La représentation de l’Europe comme un subalterne passif de Washington reflète la stratégie du Parti communiste chinois consistant à insister sur le fait que les États-Unis ont provoqué la guerre en Ukraine en mettant en danger la sécurité russe. Mais le message a irrité les responsables européens.

“Nous condamnons l’agression russe contre l’Ukraine et soutenons la souveraineté et la démocratie de ce pays, non pas parce que nous “suivons aveuglément les États-Unis”, comme la Chine le suggère parfois, mais parce que c’est véritablement notre propre position”, a déclaré Josep Borrell, chef de la politique étrangère de l’Union européenne. écrit ce mois-ci. “C’était un message important que les dirigeants chinois devaient entendre.”

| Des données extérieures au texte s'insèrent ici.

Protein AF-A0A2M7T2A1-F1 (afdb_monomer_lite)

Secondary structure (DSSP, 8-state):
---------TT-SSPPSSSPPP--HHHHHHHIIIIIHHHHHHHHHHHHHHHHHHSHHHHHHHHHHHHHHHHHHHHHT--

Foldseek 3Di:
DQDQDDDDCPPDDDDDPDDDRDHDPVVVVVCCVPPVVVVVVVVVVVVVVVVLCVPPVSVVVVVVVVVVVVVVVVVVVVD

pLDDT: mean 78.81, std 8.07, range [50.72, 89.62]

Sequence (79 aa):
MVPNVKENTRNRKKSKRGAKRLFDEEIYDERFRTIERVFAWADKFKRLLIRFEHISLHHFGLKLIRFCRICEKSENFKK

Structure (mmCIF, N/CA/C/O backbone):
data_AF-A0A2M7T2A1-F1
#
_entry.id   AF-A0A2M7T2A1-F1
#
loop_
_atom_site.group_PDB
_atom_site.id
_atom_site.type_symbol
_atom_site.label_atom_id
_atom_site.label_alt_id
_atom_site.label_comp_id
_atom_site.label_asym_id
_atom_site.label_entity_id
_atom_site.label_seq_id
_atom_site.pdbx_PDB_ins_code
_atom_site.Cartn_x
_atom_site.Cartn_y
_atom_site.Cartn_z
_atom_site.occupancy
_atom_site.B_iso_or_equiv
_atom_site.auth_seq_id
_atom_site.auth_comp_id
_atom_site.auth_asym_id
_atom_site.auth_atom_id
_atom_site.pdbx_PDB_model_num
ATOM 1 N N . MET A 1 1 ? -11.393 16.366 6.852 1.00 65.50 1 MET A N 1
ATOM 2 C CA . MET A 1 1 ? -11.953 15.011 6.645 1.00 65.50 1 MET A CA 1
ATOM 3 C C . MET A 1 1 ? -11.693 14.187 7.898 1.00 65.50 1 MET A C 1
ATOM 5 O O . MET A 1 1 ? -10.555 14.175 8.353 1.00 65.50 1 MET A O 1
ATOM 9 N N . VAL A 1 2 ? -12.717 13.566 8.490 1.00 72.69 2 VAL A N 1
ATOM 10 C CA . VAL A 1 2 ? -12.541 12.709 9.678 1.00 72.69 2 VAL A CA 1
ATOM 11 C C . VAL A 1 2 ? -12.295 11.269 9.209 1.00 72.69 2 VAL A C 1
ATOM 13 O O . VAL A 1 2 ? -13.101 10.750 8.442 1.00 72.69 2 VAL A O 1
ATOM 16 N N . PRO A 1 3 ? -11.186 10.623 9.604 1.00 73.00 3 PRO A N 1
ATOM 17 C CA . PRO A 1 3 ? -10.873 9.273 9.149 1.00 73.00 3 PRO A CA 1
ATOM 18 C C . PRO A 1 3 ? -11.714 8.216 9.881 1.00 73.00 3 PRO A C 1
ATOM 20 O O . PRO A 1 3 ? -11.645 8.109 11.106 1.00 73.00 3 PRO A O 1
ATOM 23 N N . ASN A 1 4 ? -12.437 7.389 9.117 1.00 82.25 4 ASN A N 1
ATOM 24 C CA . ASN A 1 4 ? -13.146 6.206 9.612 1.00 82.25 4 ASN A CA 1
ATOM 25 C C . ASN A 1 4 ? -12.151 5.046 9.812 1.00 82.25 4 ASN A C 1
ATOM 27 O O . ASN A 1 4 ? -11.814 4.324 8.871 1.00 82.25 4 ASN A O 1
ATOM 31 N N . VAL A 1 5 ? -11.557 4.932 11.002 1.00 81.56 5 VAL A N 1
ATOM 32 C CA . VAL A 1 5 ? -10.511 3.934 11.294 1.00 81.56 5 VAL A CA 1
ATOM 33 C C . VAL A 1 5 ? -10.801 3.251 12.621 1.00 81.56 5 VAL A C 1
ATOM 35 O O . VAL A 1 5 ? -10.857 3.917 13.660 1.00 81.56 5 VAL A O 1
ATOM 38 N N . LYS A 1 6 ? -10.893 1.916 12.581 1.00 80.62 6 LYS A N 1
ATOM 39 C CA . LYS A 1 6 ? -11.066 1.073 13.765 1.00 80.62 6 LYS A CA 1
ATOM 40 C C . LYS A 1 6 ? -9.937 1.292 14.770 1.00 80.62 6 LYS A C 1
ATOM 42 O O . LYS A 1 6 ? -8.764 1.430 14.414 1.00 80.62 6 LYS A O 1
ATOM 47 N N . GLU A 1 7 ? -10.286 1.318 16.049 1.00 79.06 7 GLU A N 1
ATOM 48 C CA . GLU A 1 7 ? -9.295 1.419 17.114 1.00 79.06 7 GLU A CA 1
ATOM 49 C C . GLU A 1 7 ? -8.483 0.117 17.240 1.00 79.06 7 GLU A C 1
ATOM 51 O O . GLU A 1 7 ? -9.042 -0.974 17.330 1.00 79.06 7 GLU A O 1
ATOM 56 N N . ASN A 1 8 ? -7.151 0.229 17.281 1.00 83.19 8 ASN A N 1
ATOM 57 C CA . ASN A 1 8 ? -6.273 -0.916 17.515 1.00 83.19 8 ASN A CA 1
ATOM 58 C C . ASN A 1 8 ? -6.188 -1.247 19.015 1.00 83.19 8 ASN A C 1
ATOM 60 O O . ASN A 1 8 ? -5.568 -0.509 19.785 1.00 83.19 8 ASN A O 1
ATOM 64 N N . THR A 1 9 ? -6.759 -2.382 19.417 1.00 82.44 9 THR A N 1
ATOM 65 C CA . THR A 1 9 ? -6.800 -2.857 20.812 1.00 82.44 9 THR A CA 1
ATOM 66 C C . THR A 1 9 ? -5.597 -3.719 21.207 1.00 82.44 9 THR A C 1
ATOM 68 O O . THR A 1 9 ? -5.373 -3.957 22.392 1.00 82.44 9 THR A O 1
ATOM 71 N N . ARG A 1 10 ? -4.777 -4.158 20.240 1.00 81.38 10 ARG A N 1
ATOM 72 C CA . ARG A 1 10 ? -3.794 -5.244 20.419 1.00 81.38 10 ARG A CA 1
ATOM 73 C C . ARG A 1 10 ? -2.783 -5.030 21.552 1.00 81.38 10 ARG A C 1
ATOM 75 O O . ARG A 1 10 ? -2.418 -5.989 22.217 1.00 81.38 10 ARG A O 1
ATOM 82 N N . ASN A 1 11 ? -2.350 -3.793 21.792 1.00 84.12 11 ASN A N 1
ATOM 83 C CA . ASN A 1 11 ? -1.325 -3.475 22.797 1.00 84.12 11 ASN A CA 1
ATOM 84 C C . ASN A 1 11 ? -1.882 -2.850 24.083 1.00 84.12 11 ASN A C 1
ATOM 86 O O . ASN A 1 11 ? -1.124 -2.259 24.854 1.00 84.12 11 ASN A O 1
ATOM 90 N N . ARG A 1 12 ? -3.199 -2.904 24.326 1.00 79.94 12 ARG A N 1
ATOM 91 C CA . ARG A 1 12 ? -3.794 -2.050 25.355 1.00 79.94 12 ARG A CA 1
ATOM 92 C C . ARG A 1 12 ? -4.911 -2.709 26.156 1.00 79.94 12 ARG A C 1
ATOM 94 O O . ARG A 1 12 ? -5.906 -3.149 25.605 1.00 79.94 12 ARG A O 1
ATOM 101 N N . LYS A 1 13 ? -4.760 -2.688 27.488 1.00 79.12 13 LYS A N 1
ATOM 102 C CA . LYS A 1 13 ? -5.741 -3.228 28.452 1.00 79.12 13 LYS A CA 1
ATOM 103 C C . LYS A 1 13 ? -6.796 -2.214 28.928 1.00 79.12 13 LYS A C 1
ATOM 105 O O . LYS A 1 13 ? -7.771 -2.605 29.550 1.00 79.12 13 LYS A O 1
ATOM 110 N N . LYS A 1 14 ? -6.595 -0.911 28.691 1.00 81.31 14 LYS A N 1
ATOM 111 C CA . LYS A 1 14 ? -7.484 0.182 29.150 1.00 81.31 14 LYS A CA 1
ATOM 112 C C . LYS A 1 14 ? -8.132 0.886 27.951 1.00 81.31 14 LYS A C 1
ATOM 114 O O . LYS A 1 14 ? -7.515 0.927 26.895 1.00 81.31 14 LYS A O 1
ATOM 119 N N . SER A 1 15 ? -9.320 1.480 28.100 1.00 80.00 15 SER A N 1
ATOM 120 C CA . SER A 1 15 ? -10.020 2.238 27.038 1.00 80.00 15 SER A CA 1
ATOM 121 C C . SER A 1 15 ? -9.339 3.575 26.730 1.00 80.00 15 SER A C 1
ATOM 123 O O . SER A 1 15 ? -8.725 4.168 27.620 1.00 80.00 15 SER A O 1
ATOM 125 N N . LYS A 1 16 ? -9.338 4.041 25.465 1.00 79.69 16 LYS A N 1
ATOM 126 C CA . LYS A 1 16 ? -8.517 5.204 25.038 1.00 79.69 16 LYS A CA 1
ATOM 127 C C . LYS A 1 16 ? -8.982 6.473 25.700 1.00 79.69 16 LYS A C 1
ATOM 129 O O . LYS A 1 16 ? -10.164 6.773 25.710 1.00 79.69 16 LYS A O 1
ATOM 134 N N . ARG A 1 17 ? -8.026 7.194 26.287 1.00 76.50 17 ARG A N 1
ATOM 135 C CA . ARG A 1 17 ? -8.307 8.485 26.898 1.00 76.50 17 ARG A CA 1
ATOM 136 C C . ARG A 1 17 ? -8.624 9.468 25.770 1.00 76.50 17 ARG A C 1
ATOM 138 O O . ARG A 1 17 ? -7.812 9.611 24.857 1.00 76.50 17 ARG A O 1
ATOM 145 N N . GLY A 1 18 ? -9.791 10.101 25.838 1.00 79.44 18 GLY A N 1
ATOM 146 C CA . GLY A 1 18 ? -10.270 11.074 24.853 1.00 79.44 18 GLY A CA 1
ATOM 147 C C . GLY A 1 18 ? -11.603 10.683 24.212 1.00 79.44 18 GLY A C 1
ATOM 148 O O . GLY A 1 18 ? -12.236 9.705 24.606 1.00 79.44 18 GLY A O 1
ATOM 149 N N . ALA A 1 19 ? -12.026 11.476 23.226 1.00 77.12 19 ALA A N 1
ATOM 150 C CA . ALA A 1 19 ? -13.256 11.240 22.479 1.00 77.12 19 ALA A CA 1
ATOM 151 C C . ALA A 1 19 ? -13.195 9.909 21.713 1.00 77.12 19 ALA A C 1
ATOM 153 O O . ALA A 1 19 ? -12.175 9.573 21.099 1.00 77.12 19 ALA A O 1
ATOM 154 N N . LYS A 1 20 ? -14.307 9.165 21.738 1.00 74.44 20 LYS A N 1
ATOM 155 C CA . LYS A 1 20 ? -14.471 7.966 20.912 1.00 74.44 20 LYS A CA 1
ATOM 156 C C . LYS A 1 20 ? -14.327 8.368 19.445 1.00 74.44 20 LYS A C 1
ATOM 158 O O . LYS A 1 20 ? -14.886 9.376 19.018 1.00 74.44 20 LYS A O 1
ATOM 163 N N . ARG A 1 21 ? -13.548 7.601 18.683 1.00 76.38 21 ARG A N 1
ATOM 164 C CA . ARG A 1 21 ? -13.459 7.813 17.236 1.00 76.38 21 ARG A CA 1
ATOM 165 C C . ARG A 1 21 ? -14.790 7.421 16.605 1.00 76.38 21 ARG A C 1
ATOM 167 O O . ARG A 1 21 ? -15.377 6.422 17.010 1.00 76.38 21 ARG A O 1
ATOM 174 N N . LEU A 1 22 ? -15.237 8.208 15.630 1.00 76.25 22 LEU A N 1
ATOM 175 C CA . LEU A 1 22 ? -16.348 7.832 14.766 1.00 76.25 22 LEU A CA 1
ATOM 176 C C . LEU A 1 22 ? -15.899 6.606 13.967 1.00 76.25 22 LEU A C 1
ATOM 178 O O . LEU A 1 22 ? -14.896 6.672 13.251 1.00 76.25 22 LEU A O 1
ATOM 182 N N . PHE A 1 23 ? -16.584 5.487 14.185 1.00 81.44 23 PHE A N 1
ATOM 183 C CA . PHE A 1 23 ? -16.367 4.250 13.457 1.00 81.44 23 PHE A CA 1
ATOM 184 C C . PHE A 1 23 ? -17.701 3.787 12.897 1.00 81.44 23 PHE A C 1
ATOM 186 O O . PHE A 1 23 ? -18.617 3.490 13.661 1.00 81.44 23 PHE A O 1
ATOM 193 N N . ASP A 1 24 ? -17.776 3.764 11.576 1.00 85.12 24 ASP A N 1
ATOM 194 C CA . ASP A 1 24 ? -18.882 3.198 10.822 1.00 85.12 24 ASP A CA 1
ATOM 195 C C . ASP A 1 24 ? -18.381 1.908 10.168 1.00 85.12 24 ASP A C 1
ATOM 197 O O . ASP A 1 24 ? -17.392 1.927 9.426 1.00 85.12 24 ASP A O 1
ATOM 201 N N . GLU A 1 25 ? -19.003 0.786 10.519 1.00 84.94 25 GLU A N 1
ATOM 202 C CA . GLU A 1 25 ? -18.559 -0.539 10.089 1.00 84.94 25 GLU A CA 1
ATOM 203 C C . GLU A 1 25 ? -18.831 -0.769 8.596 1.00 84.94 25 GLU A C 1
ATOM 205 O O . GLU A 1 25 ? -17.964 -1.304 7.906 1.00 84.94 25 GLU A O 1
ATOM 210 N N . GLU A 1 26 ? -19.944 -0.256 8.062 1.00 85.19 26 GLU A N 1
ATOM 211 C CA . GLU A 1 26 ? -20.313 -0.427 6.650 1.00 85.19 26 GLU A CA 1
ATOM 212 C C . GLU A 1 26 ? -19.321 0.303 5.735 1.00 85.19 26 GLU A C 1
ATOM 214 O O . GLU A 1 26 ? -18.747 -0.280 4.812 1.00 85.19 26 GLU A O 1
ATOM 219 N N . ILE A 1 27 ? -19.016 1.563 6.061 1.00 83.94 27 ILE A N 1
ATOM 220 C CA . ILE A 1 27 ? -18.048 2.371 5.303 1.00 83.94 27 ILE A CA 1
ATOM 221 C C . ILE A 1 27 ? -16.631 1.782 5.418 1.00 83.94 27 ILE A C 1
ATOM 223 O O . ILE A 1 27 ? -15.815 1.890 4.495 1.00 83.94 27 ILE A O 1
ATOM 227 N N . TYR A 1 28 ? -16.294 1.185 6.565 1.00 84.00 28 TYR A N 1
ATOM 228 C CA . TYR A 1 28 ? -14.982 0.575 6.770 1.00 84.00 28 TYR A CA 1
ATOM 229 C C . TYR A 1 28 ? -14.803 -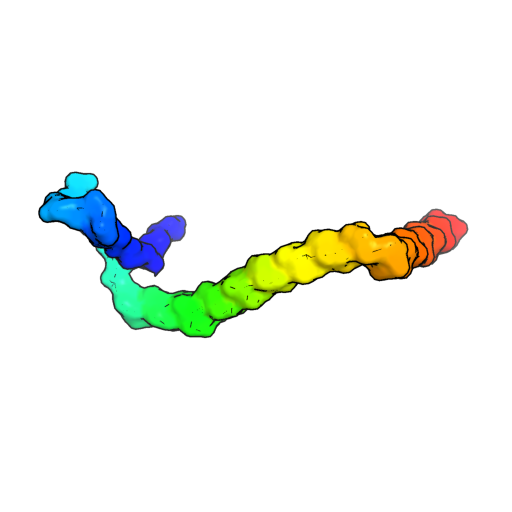0.685 5.912 1.00 84.00 28 TYR A C 1
ATOM 231 O O . TYR A 1 28 ? -13.746 -0.855 5.294 1.00 84.00 28 TYR A O 1
ATOM 239 N N . ASP A 1 29 ? -15.839 -1.515 5.808 1.00 84.88 29 ASP A N 1
ATOM 240 C CA . ASP A 1 29 ? -15.829 -2.726 4.988 1.00 84.88 29 ASP A CA 1
ATOM 241 C C . ASP A 1 29 ? -15.742 -2.415 3.490 1.00 84.88 29 ASP A C 1
ATOM 243 O O . ASP A 1 29 ? -14.963 -3.045 2.763 1.00 84.88 29 ASP A O 1
ATOM 247 N N . GLU A 1 30 ? -16.464 -1.398 3.015 1.00 84.94 30 GLU A N 1
ATOM 248 C CA . GLU A 1 30 ? -16.342 -0.933 1.630 1.00 84.94 30 GLU A CA 1
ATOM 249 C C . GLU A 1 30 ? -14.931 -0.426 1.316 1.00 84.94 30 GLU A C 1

En 2014, M. Xi a fait part de ses espoirs de liens solides avec l’Union européenne en devenant le premier président chinois à se rendre à Bruxelles pour leur sommet annuel. “La Chine est prête à travailler avec l’UE pour laisser le soleil de la paix chasser l’ombre de la guerre”, a déclaré M. Xi cette année-là dans un discours au Collège d’Europe.

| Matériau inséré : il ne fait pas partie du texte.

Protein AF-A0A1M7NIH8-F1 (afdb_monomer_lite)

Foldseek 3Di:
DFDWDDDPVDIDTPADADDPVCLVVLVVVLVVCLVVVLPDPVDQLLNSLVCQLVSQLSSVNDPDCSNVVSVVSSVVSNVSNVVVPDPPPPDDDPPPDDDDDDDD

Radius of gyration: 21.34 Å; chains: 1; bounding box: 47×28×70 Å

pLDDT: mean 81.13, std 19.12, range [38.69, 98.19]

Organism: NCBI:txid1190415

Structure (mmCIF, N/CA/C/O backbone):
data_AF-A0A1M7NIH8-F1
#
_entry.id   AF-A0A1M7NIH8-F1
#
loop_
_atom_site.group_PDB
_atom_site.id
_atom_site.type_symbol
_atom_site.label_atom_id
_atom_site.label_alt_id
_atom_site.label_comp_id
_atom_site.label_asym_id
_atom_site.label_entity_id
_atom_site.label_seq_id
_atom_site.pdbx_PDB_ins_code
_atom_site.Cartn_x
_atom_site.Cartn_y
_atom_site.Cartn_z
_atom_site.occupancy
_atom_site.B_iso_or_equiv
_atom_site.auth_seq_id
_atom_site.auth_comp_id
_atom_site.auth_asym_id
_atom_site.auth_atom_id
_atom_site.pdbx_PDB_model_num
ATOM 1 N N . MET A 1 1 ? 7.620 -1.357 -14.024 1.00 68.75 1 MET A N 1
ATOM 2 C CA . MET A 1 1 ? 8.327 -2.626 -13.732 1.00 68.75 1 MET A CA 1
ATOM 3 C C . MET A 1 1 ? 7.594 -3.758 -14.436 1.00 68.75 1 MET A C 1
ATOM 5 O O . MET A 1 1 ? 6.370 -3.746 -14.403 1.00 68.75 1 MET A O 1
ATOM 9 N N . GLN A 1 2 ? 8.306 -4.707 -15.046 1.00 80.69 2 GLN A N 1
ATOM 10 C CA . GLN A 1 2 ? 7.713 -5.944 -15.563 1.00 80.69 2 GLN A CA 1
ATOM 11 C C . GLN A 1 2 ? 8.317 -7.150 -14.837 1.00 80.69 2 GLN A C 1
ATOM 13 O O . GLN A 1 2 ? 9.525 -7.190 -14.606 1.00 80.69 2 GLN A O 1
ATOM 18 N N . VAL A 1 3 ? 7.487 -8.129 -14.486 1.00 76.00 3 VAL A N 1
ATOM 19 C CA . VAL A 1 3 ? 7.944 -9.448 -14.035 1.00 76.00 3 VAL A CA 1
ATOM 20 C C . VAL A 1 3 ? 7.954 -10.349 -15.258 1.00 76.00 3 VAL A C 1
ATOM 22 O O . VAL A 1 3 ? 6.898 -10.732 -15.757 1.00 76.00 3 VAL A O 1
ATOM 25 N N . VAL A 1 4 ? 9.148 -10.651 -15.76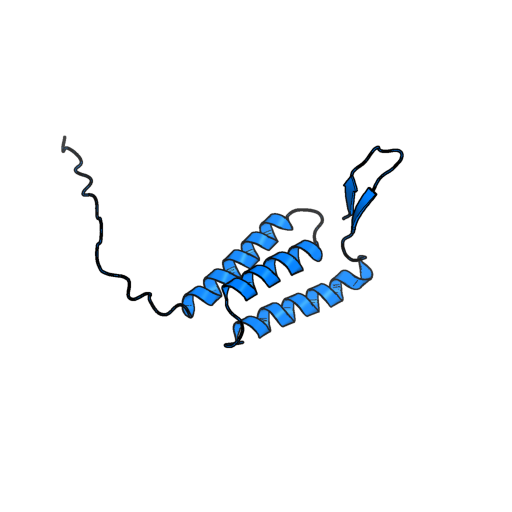0 1.00 80.62 4 VAL A N 1
ATOM 26 C CA . VAL A 1 4 ? 9.345 -11.447 -16.974 1.00 80.62 4 VAL A CA 1
ATOM 27 C C . VAL A 1 4 ? 10.003 -12.785 -16.659 1.00 80.62 4 VAL A C 1
ATOM 29 O O . VAL A 1 4 ? 10.879 -12.871 -15.802 1.00 80.62 4 VAL A O 1
ATOM 32 N N . SER A 1 5 ? 9.597 -13.833 -17.370 1.00 79.50 5 SER A N 1
ATOM 33 C CA . SER A 1 5 ? 10.292 -15.125 -17.401 1.00 79.50 5 SER A CA 1
ATOM 34 C C . SER A 1 5 ? 10.544 -15.564 -18.845 1.00 79.50 5 SER A C 1
ATOM 36 O O . SER A 1 5 ? 9.949 -15.013 -19.764 1.00 79.50 5 SER A O 1
ATOM 38 N N . GLY A 1 6 ? 11.335 -16.615 -19.057 1.00 79.69 6 GLY A N 1
ATOM 39 C CA . GLY A 1 6 ? 11.639 -17.142 -20.396 1.00 79.69 6 GLY A CA 1
ATOM 40 C C . GLY A 1 6 ? 13.007 -16.697 -20.917 1.00 79.69 6 GLY A C 1
ATOM 41 O O . GLY A 1 6 ? 13.729 -15.965 -20.242 1.00 79.69 6 GLY A O 1
ATOM 42 N N . GLY A 1 7 ? 13.389 -17.200 -22.094 1.00 75.44 7 GLY A N 1
ATOM 43 C CA . GLY A 1 7 ? 14.645 -16.827 -22.753 1.00 75.44 7 GLY A CA 1
ATOM 44 C C . GLY A 1 7 ? 14.642 -15.361 -23.191 1.00 75.44 7 GLY A C 1
ATOM 45 O O . GLY A 1 7 ? 13.581 -14.794 -23.449 1.00 75.44 7 GLY A O 1
ATOM 46 N N . LEU A 1 8 ? 15.824 -14.743 -23.294 1.00 72.12 8 LEU A N 1
ATOM 47 C CA . LEU A 1 8 ? 15.985 -13.349 -23.749 1.00 72.12 8 LEU A CA 1
ATOM 48 C C . LEU A 1 8 ? 15.357 -13.087 -25.130 1.00 72.12 8 LEU A C 1
ATOM 50 O O . LEU A 1 8 ? 14.951 -11.968 -25.422 1.00 72.12 8 LEU A O 1
ATOM 54 N N . ASP A 1 9 ? 15.269 -14.119 -25.963 1.00 83.31 9 ASP A N 1
ATOM 55 C CA . ASP A 1 9 ? 14.653 -14.114 -27.288 1.00 83.31 9 ASP A CA 1
ATOM 56 C C . ASP A 1 9 ? 13.117 -14.197 -27.249 1.00 83.31 9 ASP A C 1
ATOM 58 O O . ASP A 1 9 ? 12.454 -13.861 -28.232 1.00 83.31 9 ASP A O 1
ATOM 62 N N . ARG A 1 10 ? 12.539 -14.657 -26.130 1.00 79.56 10 ARG A N 1
ATOM 63 C CA . ARG A 1 10 ? 11.104 -14.938 -25.960 1.00 79.56 10 ARG A CA 1
ATOM 64 C C . ARG A 1 10 ? 10.630 -14.669 -24.522 1.00 79.56 10 ARG A C 1
ATOM 66 O O . ARG A 1 10 ? 10.259 -15.610 -23.810 1.00 79.56 10 ARG A O 1
ATOM 73 N N . PRO A 1 11 ? 10.623 -13.403 -24.073 1.00 82.75 11 PRO A N 1
ATOM 74 C CA . PRO A 1 11 ? 10.146 -13.068 -22.741 1.00 82.75 11 PRO A CA 1
ATOM 75 C C . PRO A 1 11 ? 8.625 -13.249 -22.634 1.00 82.75 11 PRO A C 1
ATOM 77 O O . PRO A 1 11 ? 7.859 -12.845 -23.505 1.00 82.75 11 PRO A O 1
ATOM 80 N N . THR A 1 12 ? 8.186 -13.838 -21.528 1.00 85.81 12 THR A N 1
ATOM 81 C CA . THR A 1 12 ? 6.789 -13.907 -21.085 1.00 85.81 12 THR A CA 1
ATOM 82 C C . THR A 1 12 ? 6.606 -12.914 -19.944 1.00 85.81 12 THR A C 1
ATOM 84 O O . THR A 1 12 ? 7.253 -13.056 -18.906 1.00 85.81 12 THR A O 1
ATOM 87 N N . VAL A 1 13 ? 5.746 -11.911 -20.130 1.00 84.44 13 VAL A N 1
ATOM 88 C CA . VAL A 1 13 ? 5.413 -10.913 -19.100 1.00 84.44 13 VAL A CA 1
ATOM 89 C C . VAL A 1 13 ? 4.276 -11.459 -18.235 1.00 84.44 13 VAL A C 1
ATOM 91 O O . VAL A 1 13 ? 3.175 -11.680 -18.728 1.00 84.44 13 VAL A O 1
ATOM 94 N N . HIS A 1 14 ? 4.541 -11.679 -16.949 1.00 79.56 14 HIS A N 1
ATOM 95 C CA . HIS A 1 14 ? 3.547 -12.144 -15.969 1.00 79.56 14 HIS A CA 1
ATOM 96 C C . HIS A 1 14 ? 2.839 -11.001 -15.256 1.00 79.56 14 HIS A C 1
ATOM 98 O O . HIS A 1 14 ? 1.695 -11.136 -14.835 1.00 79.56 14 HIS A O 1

Mais lors de son dernier sommet avec l’Union européenne, M. Xi a évité d’utiliser le mot “guerre”. Il a qualifié l’invasion russe de “crise” ou de “situation”, ont déclaré deux des responsables européens informés des pourparlers. M. Xi a fait valoir que les sanctions contre la Russie – par implication, et non l’invasion elle-même – étaient en grande partie responsables de la hausse des prix de l’énergie et des denrées alimentaires dans le monde, ont-ils déclaré.

“La crise ukrainienne doit être correctement gérée, mais nous ne devons pas recourir à des remèdes imprudents en désespoir de cause”, a déclaré M. Xi, selon le résumé officiel des pourparlers de la Chine. “Le monde ne peut pas être lié par ce problème.”

Les dirigeants européens ne semblaient pas impressionnés. Il n’y a pas eu de déclarations conjointes ni d’annonces d’investissement encourageantes pour ce sommet.

“Le dialogue était tout sauf un dialogue”, a déclaré M. Borrell, chef de la politique étrangère de l’UE, dans un discours prononcé après le sommet. “Nous ne pouvions pas beaucoup parler de l’Ukraine, mais nous n’étions d’accord sur rien d’autre.”

Claire Fu et Liu Yi ont contribué au reportage.